望著遠去的背影,她一邊落淚,一邊許諾自己︰「我不求人,也一定要養育孩子有所成就,讓她不必依靠人,不被別人瞧不起!」
咬著牙,媽媽辭去工作專職育兒,做木匠的爸爸則為了醫藥費,也為了痲痹自己、逃避妻兒,白天黑夜工作、工作、工作。他在長輩和妻女之間,如夾心餅乾。陰鬱到極點,有時去摔傢俱、打牆壁,甚至摔孩子--幸好,理智還在,孩子只是丟在被上。「不要再養了!」撕心的狂吼,也曾經發自他斯文的面龐。
一次,阿盈三日三夜啼哭不睡,爸爸媽媽全跟著幾近崩潰,爆發爭執,爸爸脾氣上來,把電視、冷氣、電鍋全摔了,僅剩下一個熱水瓶,媽媽也火了,隨手提起一砸,玻璃、水銀滿地翻滾,大響混合碎片,阿盈一驚,反倒沈沈睡去,屋中混戰也隨之休兵。
多年後,談及這段難熬歲月,連媽媽也吃驚,爸爸竟曾有三度尋死的念頭。
只有順服命運
其實,丈夫的苦處,青梅竹馬的妻子何嘗不明白。兩人攜手長大,一個眼神比千百句話通透。她知道丈夫願意接納孩子,只是前路漫漫,難有勇氣走下去。
劉媽媽獨自接收了長輩們的冷言冷語,躲在房裡為孩子裹傷敷藥,哄抱疼痛難眠的孩子入睡,餵食吃不下去也得繼續餵的孩子,她默默照護周全,深怕刺激丈夫攜子走向不歸路。
只是,她心頭又何嘗沒有恨意?為什麼她問神明,神明要她順服這個運命?最低潮時,她曾詢問好友,願不願意帶養大女兒,好讓她領著小女兒遠避花蓮,到慈濟做終身義工度日。
今天回頭深深憶及那一段日子,有一剎那的神傷,「沒有人會相信的……」錢財用盡,親友離疏,一家人搬住到老舊公寓,喟嘆的劉媽媽,對照今昔,連聲音也迷茫。

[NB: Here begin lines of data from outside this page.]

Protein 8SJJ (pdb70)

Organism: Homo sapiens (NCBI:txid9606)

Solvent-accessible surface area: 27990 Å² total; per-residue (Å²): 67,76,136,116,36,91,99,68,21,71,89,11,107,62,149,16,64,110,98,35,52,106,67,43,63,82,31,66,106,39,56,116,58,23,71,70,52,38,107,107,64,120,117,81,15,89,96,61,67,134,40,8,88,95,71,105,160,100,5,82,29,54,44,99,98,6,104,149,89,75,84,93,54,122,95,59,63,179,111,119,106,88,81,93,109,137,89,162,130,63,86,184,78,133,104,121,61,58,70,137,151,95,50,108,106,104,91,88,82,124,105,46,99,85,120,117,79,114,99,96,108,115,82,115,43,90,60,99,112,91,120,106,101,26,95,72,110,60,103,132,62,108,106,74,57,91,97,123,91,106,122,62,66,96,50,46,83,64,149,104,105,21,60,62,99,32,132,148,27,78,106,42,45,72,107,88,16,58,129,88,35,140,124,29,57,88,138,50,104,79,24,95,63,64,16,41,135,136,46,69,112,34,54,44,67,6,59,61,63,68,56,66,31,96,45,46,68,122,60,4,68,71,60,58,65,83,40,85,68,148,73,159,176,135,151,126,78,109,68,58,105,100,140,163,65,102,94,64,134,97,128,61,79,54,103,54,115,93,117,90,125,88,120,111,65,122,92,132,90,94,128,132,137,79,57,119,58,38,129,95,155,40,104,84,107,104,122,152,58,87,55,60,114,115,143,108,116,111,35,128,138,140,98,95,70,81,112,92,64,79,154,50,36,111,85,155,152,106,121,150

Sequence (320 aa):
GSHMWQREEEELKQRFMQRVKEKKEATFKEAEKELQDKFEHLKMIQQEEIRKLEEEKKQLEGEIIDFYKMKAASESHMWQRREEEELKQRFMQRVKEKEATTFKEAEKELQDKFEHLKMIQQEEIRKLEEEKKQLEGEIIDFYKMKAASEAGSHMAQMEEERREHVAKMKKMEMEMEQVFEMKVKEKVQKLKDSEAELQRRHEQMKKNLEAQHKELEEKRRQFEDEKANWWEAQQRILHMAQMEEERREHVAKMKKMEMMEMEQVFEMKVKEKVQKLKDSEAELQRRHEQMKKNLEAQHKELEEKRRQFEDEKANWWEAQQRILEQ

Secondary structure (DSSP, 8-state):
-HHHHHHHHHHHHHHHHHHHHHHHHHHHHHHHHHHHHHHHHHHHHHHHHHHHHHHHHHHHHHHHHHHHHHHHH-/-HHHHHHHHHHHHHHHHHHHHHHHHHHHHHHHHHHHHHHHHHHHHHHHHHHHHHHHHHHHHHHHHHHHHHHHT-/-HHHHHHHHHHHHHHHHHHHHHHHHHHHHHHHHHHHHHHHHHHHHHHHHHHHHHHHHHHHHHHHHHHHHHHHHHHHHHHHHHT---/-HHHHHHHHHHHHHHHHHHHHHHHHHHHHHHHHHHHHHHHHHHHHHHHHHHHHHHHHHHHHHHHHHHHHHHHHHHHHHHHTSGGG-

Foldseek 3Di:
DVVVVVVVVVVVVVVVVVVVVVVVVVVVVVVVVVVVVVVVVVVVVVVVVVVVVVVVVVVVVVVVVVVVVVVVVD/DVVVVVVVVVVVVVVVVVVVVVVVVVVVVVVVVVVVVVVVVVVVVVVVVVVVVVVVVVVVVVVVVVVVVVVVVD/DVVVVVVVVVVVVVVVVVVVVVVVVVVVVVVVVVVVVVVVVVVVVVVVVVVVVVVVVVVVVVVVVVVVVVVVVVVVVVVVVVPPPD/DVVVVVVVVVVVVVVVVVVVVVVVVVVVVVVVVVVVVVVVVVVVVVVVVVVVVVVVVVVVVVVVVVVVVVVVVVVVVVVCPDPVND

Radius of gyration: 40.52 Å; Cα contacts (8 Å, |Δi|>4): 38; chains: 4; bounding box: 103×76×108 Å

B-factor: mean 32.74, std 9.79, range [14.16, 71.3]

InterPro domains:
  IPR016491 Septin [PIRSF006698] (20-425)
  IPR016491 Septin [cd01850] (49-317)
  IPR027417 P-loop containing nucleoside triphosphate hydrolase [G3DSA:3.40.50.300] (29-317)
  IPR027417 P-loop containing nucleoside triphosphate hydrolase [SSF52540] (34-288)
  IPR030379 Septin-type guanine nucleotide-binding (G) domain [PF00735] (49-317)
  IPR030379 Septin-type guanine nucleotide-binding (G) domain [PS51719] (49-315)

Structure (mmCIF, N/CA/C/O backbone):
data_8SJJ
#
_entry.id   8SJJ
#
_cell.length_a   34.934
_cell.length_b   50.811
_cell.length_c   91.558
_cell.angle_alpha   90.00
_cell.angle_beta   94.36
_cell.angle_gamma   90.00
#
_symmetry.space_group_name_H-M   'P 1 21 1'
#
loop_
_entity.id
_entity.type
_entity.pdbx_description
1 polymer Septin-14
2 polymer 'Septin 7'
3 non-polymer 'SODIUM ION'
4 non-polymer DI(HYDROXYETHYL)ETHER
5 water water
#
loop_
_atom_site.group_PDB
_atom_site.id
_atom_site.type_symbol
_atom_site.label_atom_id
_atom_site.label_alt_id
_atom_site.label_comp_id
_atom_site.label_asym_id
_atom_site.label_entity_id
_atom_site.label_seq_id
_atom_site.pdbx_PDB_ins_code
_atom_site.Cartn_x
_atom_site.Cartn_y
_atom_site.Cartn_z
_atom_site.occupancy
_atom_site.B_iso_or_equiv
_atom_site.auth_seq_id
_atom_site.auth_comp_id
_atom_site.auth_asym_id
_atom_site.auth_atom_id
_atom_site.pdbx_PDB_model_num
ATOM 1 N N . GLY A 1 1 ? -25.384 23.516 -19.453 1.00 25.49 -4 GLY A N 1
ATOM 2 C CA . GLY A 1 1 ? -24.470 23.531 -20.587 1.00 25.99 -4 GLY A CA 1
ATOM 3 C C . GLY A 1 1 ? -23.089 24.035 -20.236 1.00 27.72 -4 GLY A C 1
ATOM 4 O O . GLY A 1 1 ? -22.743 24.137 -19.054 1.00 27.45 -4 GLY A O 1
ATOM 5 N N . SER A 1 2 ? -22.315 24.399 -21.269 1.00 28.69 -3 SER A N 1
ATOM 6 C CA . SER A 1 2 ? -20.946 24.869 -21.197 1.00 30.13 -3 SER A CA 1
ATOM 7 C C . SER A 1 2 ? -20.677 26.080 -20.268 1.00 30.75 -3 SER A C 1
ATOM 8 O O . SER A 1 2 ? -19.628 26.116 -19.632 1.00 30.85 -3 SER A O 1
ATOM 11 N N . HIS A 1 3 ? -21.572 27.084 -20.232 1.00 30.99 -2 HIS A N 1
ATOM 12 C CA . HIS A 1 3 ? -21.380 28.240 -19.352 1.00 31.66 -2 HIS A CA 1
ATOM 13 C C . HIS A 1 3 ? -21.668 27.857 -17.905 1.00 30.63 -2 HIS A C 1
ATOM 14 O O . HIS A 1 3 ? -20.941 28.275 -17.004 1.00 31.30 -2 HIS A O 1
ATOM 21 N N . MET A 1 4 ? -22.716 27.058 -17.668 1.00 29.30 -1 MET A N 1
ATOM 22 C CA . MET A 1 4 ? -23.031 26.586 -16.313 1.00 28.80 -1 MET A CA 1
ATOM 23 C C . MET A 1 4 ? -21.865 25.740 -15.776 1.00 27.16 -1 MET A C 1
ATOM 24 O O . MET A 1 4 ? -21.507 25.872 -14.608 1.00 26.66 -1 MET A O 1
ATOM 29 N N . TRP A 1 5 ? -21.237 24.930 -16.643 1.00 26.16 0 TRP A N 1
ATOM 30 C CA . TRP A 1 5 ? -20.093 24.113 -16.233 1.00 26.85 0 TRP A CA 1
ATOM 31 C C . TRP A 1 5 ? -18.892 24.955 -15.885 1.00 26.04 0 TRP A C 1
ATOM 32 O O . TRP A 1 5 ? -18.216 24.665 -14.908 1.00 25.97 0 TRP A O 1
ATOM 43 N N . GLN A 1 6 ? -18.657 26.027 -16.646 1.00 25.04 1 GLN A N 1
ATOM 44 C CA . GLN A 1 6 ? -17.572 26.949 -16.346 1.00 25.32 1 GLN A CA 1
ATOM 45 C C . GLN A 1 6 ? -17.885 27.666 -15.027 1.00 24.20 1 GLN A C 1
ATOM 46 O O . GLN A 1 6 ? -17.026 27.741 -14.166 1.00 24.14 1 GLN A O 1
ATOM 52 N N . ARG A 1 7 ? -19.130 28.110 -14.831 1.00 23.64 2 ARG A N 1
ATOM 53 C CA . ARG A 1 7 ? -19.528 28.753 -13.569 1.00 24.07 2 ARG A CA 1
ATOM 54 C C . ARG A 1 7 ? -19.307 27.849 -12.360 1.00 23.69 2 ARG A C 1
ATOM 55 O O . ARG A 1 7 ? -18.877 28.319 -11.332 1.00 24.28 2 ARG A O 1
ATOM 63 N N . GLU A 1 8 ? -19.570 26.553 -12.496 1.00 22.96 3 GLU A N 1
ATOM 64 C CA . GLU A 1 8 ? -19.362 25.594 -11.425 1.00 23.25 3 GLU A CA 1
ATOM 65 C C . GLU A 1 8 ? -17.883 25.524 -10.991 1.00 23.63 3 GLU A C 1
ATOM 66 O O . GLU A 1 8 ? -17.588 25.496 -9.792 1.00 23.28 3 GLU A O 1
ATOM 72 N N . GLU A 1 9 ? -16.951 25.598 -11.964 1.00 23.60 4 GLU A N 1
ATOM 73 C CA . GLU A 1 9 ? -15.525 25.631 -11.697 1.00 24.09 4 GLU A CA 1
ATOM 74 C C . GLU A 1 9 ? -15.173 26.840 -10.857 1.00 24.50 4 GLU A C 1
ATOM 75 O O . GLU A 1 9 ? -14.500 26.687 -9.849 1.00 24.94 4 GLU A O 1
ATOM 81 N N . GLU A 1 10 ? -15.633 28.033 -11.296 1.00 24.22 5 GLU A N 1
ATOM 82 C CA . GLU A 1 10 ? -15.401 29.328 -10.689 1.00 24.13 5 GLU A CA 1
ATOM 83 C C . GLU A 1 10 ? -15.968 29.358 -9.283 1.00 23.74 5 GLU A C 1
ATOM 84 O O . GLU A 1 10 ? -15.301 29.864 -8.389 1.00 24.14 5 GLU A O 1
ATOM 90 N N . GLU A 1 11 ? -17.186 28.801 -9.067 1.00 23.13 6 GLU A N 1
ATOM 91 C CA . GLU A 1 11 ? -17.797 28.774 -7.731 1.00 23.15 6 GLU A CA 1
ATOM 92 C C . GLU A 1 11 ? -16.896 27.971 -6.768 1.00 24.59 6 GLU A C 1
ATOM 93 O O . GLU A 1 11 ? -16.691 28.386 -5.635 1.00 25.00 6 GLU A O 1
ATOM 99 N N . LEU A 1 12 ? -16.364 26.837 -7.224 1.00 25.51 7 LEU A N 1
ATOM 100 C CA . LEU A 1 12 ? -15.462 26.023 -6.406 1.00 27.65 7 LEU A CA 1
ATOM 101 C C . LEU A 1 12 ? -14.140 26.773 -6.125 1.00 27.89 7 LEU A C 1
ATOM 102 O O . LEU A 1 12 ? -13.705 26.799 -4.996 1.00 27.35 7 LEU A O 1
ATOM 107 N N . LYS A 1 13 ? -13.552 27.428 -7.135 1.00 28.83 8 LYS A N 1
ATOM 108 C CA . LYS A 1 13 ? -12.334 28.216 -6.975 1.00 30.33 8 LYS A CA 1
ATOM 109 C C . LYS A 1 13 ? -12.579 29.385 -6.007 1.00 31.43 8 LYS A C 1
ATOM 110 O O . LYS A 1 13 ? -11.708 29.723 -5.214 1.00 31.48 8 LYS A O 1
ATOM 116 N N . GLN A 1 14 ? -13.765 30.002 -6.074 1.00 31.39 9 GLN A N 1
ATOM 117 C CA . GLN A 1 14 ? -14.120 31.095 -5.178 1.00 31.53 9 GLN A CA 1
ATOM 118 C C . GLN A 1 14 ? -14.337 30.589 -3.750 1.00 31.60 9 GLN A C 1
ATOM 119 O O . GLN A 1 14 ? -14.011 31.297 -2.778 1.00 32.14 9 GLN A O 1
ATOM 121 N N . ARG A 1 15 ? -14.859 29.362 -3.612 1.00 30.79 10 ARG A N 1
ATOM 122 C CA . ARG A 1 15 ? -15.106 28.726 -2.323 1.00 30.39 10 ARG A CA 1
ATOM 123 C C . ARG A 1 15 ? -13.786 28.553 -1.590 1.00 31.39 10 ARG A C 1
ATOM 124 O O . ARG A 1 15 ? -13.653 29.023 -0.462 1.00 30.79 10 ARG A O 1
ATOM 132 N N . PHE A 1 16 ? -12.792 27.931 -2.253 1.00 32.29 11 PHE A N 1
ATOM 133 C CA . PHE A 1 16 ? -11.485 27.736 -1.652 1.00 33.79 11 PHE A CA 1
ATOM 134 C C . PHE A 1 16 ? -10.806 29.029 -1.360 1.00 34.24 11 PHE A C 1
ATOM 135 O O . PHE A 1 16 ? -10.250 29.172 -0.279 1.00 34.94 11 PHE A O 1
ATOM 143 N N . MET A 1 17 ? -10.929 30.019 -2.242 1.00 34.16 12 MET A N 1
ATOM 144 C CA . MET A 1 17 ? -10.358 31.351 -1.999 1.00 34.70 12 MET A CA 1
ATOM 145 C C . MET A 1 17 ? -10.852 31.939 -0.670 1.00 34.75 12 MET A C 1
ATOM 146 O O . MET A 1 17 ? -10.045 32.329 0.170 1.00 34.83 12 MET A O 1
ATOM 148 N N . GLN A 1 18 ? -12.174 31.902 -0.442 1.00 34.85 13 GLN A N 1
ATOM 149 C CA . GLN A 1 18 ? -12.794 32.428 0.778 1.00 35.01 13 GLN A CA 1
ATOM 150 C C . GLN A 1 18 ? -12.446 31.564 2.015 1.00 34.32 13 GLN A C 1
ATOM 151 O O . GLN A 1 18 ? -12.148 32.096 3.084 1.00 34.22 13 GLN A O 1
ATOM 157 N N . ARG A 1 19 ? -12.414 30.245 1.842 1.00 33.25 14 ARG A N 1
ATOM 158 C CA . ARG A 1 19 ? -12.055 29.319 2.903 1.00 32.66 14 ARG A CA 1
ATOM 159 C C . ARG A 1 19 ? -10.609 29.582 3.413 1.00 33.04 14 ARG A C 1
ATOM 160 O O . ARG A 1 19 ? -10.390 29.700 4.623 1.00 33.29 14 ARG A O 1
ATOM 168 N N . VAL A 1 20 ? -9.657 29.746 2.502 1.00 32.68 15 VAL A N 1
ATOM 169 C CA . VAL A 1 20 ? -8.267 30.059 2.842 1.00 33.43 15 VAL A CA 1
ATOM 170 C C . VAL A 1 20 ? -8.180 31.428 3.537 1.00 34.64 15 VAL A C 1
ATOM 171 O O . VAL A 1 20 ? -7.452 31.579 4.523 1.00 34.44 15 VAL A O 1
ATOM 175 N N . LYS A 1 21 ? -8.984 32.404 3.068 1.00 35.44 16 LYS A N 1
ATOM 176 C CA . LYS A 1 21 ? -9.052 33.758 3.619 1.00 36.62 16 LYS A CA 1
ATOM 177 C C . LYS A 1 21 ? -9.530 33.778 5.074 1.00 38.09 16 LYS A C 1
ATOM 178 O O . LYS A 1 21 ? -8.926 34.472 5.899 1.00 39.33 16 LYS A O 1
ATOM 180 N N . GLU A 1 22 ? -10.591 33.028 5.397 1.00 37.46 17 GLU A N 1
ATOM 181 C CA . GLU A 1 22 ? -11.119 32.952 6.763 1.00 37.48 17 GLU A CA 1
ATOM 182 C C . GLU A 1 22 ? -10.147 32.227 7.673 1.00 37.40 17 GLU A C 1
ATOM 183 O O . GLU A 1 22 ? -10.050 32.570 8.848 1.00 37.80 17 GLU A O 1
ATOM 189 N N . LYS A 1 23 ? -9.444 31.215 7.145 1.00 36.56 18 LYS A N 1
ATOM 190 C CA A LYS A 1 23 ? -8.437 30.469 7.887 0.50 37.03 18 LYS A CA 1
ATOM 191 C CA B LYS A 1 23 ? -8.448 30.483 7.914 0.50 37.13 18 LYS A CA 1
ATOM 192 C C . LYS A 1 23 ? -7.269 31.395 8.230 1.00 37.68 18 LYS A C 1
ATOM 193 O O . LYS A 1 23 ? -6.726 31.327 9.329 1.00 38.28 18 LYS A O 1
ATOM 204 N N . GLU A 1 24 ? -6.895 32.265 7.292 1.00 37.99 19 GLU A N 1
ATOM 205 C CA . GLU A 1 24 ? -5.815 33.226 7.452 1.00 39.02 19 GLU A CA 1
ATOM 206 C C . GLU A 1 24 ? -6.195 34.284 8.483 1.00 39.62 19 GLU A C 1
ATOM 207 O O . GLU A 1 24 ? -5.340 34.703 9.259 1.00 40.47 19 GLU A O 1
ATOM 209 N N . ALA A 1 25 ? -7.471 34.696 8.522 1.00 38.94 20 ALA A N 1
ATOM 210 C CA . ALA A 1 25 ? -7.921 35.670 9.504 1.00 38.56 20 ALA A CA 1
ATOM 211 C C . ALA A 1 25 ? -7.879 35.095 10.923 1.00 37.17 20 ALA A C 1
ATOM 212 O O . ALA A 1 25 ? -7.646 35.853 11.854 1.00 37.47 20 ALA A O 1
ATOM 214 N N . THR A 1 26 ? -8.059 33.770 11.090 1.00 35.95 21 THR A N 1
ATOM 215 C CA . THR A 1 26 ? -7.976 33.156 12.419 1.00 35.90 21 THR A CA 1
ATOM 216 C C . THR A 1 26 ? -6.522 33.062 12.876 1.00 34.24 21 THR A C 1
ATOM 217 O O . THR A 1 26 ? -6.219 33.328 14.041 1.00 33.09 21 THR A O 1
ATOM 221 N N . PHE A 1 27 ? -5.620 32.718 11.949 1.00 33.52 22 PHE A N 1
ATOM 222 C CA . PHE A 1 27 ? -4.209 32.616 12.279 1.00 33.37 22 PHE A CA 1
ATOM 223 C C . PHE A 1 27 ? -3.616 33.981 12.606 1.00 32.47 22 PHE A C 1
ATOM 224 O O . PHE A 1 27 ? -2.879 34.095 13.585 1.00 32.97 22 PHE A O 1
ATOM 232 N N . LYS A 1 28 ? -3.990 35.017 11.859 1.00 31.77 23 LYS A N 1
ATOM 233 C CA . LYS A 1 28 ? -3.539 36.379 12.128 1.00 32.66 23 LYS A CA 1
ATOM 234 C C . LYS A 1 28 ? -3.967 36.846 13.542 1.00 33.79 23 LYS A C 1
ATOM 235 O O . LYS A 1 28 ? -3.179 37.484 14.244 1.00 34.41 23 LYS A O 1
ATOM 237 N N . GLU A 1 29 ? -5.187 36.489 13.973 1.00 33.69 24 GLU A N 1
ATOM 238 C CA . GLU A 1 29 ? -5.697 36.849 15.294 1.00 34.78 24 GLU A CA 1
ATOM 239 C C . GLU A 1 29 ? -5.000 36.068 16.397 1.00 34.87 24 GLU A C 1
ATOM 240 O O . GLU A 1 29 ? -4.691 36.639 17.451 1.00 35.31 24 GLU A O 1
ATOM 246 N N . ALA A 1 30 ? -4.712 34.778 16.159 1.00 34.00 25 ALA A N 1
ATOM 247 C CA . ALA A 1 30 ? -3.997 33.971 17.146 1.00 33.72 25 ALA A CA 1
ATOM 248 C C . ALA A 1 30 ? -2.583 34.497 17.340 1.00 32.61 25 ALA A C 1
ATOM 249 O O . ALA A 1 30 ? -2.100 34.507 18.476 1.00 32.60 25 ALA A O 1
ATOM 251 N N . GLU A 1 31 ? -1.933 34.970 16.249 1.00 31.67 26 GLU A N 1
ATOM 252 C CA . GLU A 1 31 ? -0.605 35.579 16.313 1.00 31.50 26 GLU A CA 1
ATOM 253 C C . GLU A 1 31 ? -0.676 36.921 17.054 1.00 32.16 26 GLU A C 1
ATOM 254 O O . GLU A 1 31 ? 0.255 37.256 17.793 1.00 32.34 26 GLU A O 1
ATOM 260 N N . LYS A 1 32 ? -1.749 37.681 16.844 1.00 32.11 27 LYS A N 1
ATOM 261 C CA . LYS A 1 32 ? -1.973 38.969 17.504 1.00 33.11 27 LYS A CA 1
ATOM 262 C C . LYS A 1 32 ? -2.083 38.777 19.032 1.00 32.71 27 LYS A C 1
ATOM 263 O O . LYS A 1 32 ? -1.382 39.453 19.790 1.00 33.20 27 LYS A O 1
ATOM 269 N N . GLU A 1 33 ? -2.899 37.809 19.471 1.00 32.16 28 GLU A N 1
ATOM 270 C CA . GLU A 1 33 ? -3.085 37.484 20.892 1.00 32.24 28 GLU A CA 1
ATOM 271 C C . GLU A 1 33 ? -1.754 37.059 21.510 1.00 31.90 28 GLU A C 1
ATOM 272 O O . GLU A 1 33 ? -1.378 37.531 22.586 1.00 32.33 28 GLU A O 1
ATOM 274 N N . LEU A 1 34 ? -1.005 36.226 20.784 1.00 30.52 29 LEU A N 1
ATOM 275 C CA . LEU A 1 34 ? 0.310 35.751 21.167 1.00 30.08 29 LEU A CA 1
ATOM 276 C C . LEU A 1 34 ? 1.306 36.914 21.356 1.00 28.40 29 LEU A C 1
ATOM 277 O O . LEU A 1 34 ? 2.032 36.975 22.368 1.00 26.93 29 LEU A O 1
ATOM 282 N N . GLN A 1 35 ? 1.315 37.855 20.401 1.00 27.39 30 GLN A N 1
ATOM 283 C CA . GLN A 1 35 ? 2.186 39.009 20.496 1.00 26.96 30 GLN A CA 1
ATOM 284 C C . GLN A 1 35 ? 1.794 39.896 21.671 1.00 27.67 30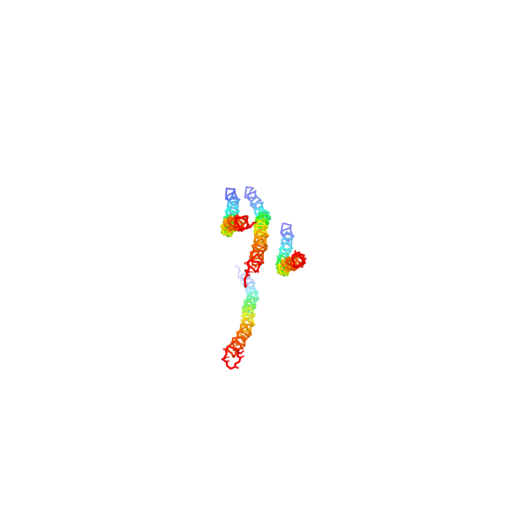 GLN A C 1
ATOM 285 O O . GLN A 1 35 ? 2.689 40.441 22.303 1.00 27.67 30 GLN A O 1
ATOM 291 N N . ASP A 1 36 ? 0.477 40.098 21.940 1.00 27.63 31 ASP A N 1
ATOM 292 C CA . ASP A 1 36 ? 0.064 40.951 23.055 1.00 28.24 31 ASP A CA 1
ATOM 293 C C . ASP A 1 36 ? 0.491 40.320 24.369 1.00 28.69 31 ASP A C 1
ATOM 294 O O . ASP A 1 36 ? 0.997 41.025 25.247 1.00 28.65 31 ASP A O 1
ATOM 299 N N . LYS A 1 37 ? 0.318 39.014 24.514 1.00 28.87 32 LYS A N 1
ATOM 300 C CA . LYS A 1 37 ? 0.614 38.322 25.792 1.00 29.33 32 LYS A CA 1
ATOM 301 C C . LYS A 1 37 ? 2.084 38.506 26.143 1.00 29.59 32 LYS A C 1
ATOM 302 O O . LYS A 1 37 ? 2.372 38.849 27.283 1.00 29.94 32 LYS A O 1
ATOM 304 N N . PHE A 1 38 ? 2.951 38.302 25.165 1.00 29.66 33 PHE A N 1
ATOM 305 C CA . PHE A 1 38 ? 4.413 38.410 25.374 1.00 29.94 33 PHE A CA 1
ATOM 306 C C . PHE A 1 38 ? 4.866 39.876 25.414 1.00 30.81 33 PHE A C 1
ATOM 307 O O . PHE A 1 38 ? 5.913 40.152 25.998 1.00 31.95 33 PHE A O 1
ATOM 315 N N . GLU A 1 39 ? 4.141 40.786 24.788 1.00 30.99 34 GLU A N 1
ATOM 316 C CA . GLU A 1 39 ? 4.509 42.222 24.905 1.00 31.76 34 GLU A CA 1
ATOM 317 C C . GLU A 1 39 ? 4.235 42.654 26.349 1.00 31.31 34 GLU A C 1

昔日的坎坷,不僅是龐大無底的醫藥費、昏天黑地忙著餵食、抱哄孩子幾乎六年沒有躺睡、四處求神問藥等等辛苦,更艱難的是--為了衛護美滿家庭,不得不把層層委屈吞入腹內,獨自隱藏祕密的辛酸。
直到親族長輩聽見了「一首歌•一個故事」,深為感觸,打電話來詢問,劉媽媽依舊沒有勇氣承認是自己的故事,後來由劉爸爸揭了底,說是看見了媽媽寫信。這一個轉彎之後,親人之情才有了較寬闊的橋樑。
時過境遷,如今一家四口和樂融融,劉媽媽去年才把一些錄音帶拿給劉爸爸聽,平靜分享這一路上的風雨多重奏。